Miles of sidewalks connected my subdivision. I went outside first thing in the morning, before I could invent excuses not to, and just started walking.

“Out for a stroll?” my neighbor asked me.

“A power walk!” I answered. After a few blocks I broke out in a sweat, and then came home and showered.

Every day I went a little farther. I bought a pocket calendar and recorded how long I walked: twenty minutes, twenty-five, thirty. I also stood on the scale every day and then wrote down my weight. Slowly it began to go down.

Gradually I worked up to walking forty-five minutes a day. One morning I saw a woman walking ahead of me and struck up a conversation with her. Her name was Claudette and she lived on the next block. I started phoning her before I went out to ask if she wanted to walk with me. Soon I just met her at her house at eight every morning and we walked together. Walking went faster when we talked. We chatted about our kids and our husbands, about religion and politics. I not only had a walking partner, I had a friend!
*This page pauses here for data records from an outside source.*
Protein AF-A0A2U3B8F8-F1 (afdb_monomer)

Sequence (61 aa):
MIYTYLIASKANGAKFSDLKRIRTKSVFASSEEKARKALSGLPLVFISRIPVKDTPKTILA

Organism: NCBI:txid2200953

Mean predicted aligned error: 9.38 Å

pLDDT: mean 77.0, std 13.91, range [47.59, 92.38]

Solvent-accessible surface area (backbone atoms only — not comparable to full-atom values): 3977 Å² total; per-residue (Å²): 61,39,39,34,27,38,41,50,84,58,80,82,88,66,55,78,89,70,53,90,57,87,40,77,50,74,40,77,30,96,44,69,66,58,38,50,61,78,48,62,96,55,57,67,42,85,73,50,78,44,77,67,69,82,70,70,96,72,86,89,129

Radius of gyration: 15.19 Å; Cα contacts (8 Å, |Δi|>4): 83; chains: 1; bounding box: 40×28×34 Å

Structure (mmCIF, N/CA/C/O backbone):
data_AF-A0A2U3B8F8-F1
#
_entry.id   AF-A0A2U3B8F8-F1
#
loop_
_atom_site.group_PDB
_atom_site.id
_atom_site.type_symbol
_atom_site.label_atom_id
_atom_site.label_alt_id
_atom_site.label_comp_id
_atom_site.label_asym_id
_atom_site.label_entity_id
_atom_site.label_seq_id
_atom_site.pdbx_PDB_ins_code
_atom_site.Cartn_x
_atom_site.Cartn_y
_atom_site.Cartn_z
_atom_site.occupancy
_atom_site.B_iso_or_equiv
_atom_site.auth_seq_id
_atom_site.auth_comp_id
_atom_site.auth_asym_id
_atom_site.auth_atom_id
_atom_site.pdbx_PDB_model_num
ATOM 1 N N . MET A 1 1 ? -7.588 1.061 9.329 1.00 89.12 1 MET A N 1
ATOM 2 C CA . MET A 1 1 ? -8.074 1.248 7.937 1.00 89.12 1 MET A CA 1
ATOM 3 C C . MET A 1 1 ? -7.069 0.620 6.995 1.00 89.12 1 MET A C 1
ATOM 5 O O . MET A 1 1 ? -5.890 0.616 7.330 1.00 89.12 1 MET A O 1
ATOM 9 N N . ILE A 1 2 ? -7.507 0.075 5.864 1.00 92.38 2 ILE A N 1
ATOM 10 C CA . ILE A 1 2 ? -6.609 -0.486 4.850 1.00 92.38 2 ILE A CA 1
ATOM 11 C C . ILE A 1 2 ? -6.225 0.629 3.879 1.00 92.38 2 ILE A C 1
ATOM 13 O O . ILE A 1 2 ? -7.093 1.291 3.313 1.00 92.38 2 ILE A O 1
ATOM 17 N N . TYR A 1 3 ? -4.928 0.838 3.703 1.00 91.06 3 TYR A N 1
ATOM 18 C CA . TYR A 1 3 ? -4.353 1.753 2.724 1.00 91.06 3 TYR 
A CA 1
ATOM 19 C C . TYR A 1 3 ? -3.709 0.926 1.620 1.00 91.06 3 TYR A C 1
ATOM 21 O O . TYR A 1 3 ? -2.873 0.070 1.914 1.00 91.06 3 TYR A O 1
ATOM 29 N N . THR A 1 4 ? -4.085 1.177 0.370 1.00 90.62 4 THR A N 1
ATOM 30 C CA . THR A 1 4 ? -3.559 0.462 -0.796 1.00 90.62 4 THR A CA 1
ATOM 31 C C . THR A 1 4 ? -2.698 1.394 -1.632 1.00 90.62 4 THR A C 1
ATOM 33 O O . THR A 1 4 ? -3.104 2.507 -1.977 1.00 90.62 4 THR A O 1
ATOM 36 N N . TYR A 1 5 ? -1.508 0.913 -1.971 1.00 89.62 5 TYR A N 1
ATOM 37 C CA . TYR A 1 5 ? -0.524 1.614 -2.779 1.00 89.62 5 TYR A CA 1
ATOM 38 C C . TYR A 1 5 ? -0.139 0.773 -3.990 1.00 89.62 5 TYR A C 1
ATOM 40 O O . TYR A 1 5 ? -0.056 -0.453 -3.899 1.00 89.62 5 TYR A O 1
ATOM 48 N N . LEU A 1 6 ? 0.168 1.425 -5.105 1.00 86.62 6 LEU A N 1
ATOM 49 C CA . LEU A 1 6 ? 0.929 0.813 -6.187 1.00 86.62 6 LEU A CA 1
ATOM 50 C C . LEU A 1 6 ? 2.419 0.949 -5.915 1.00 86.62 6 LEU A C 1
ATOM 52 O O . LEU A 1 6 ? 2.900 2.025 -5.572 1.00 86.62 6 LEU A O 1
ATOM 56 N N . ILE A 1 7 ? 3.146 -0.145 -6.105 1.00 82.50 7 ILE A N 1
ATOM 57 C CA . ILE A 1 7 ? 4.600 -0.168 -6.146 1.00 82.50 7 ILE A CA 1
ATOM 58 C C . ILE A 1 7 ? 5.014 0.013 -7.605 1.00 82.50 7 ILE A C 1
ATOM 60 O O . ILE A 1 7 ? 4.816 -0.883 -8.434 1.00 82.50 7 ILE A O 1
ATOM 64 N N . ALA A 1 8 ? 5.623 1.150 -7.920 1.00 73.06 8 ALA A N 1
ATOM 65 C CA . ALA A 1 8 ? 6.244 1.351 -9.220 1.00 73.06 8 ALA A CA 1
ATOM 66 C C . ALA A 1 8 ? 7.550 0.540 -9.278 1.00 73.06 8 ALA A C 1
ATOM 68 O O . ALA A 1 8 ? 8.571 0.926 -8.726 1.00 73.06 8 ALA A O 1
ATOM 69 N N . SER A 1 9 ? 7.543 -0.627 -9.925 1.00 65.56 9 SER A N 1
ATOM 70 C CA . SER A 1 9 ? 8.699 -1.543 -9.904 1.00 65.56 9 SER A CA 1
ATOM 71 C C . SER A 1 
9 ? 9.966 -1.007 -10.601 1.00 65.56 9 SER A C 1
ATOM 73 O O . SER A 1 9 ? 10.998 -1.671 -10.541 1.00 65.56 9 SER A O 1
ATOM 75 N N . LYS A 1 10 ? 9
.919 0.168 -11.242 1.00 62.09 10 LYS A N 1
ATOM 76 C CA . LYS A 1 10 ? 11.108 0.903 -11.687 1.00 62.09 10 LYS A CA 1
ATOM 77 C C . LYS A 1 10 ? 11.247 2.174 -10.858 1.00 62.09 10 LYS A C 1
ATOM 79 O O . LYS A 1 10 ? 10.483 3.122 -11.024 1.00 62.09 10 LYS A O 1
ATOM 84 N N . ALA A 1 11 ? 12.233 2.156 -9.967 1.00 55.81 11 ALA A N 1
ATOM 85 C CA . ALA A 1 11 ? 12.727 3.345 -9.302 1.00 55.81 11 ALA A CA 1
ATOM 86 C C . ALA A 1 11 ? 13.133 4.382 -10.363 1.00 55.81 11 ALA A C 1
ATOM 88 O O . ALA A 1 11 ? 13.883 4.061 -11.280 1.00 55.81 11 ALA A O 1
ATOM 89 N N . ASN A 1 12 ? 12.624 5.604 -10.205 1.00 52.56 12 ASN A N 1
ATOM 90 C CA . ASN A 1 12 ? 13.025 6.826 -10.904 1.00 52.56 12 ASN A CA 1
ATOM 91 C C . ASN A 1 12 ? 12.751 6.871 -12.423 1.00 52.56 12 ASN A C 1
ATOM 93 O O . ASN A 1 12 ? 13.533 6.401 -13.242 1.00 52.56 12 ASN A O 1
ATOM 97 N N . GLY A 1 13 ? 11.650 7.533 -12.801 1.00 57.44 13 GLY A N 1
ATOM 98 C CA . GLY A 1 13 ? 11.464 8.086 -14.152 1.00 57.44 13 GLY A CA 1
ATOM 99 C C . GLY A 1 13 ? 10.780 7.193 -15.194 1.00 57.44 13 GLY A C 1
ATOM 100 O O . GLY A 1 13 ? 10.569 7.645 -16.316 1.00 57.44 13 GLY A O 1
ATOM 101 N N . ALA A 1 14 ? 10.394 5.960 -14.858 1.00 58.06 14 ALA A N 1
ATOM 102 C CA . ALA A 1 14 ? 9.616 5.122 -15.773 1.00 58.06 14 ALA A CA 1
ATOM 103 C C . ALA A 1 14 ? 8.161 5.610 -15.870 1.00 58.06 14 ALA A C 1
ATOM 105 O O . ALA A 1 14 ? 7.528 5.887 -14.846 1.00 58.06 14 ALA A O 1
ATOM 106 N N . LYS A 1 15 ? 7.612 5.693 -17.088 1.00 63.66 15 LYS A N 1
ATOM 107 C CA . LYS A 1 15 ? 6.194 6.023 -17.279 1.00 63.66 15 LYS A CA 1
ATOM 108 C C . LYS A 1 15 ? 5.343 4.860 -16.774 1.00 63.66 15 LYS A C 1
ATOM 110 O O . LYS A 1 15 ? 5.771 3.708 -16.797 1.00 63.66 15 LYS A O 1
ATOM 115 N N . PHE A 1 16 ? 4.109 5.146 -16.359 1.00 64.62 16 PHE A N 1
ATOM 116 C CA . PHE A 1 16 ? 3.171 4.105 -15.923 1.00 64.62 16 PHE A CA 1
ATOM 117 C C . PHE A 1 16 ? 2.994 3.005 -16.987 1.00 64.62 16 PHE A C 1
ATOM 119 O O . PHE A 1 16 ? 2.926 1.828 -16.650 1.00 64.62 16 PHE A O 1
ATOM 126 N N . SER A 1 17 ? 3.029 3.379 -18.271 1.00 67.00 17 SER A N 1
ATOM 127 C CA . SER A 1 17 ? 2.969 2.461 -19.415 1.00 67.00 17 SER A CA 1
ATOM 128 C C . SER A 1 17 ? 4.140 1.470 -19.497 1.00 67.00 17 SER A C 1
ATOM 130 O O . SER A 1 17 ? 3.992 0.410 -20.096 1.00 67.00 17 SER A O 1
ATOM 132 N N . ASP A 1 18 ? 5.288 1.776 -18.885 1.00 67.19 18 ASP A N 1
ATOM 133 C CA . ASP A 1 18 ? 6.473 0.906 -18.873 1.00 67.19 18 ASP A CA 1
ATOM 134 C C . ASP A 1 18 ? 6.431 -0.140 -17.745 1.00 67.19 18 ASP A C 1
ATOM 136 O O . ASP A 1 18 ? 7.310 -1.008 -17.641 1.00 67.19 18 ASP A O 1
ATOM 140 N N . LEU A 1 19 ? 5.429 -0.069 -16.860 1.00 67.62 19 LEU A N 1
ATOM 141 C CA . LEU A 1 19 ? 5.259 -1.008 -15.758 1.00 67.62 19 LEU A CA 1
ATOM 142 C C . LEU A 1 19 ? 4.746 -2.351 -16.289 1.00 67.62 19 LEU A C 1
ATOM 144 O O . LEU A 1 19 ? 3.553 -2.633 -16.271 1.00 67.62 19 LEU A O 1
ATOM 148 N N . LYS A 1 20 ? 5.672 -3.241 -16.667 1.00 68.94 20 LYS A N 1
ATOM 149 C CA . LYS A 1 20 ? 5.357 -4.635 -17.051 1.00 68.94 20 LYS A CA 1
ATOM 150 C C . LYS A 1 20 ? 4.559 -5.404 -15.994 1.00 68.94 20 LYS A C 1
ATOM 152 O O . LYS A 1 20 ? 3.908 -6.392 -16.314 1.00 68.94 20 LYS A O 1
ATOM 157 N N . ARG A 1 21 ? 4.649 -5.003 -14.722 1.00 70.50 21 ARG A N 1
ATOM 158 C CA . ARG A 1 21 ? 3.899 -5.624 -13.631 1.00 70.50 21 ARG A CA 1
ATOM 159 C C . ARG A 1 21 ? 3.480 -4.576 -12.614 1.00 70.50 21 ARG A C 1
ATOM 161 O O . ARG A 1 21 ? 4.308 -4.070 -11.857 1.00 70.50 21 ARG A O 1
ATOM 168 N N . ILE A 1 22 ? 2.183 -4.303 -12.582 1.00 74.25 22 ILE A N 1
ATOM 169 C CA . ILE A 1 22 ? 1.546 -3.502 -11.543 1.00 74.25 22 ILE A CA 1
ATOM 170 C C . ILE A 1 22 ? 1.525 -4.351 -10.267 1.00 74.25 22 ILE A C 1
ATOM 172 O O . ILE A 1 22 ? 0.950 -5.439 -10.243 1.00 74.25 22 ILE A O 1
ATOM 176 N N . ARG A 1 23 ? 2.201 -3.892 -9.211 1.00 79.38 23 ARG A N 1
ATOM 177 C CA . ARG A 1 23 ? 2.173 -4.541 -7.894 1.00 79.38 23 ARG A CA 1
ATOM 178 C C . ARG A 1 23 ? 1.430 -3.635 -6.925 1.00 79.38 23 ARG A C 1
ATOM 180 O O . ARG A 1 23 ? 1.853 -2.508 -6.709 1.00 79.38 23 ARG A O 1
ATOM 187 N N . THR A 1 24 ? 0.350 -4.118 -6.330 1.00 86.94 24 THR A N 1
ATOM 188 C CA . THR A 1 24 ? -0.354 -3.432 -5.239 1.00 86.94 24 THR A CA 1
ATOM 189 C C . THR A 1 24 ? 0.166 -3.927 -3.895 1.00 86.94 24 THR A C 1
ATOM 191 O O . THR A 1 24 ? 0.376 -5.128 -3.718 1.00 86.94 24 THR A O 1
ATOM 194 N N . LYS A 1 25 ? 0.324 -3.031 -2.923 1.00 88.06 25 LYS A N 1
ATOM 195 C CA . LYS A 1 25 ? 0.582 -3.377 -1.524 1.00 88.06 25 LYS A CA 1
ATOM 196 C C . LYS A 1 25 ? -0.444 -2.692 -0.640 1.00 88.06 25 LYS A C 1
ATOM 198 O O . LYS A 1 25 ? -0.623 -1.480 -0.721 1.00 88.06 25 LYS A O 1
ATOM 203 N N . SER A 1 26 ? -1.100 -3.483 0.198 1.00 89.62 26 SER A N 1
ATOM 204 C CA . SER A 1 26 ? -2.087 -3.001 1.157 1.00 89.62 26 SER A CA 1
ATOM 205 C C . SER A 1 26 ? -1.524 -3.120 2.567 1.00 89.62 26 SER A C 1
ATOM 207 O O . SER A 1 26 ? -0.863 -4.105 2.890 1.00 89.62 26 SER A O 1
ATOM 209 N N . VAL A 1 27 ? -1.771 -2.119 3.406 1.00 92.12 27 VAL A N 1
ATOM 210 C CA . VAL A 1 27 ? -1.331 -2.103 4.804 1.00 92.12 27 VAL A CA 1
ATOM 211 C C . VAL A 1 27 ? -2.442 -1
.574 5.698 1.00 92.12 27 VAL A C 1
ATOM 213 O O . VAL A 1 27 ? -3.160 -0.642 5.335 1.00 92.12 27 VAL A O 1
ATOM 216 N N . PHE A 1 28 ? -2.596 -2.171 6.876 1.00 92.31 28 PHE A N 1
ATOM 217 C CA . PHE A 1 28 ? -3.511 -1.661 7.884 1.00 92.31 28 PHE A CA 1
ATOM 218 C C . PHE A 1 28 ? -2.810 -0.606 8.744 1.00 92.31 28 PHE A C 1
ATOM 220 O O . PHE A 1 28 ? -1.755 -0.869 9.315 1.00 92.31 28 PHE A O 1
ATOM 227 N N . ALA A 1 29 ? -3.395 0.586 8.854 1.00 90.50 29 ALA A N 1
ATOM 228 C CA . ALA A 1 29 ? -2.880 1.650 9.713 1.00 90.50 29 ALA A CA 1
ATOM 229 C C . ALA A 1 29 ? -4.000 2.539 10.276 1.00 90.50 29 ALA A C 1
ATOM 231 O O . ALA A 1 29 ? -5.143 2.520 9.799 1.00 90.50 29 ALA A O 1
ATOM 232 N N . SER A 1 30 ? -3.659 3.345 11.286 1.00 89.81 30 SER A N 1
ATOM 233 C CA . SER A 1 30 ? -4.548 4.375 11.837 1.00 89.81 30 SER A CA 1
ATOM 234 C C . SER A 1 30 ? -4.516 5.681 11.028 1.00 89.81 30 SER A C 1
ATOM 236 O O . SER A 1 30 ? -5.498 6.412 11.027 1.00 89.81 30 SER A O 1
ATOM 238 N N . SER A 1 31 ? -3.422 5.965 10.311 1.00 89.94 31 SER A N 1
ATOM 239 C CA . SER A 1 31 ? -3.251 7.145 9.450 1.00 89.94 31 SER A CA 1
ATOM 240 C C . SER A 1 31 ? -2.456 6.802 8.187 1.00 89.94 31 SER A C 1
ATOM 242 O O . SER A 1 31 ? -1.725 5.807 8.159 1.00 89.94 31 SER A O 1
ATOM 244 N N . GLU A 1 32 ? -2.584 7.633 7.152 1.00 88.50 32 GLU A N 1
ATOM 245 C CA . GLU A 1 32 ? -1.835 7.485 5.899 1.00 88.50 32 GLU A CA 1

Claudette and I were like mailmen. Every day, come rain, sleet or snow, we walked our route. People would smile and wave at us. They probably thought we were crazy. Because I was used to warm Florida winters, I bundled up in a heavy jacket, knit hat, corduroys, thick socks and a scarf over my face. Claudette usually donned just a hoodie. We both wore out several pairs of sneakers.

Walking became a priority. If anything came up that might prevent me from doing it, I always worked around it. I would go out to walk earlier, or walk afterward. If Claudette couldn’t go for some reason, I went anyway. Seven days a week.

Ice was the only thing that still scared me. I didn’t want to slip and fall and break my bones! On really cold mornings the sidewalks in the shade glazed over. Claudette and I had some close calls where we almost fell but caught each other in the nick of time. So I bought a stepper at a garage sale that I could use at home on icy mornings. I also had a Pilates for Dummies tape for backup.

My wedding ring began to slip off. My face looked thinner and my thighs firmer. I would have fit into all the clothes I’d given away! And I felt great. One wonderful benefit of exercise is that it alleviates depression. I didn’t even know that I’d been depressed until I began to feel better.

The next time I went to my doctor, I couldn’t wait for him to ask me how I’d lost twenty pounds. I was ready to tell him how his whistle had woken me up, and how since then I’d dedicated myself to walking. But to my surprise, he didn’t say a word about my weight. He frowned when he looked at my chart and afterward handed me a slip of paper to get blood work.

It was only when I went to the lab for my blood work that I realized my weight loss had made an impact on him.

“The results of your thyroid test should be back in a couple of days,” the nurse said.

My thyroid test? And then it hit me. The doctor attributed my weight loss to an out-of-kilter thyroid! As if I couldn’t have lost this much weight on my own!

Oh, well. It didn’t matter what the doctor thought. My thyroid test came back normal. My LDL was down now, and my HDL was up. My blood sugar was no longer in the pre-diabetic range. I had done it all myself, simply by putting one foot in front of the other.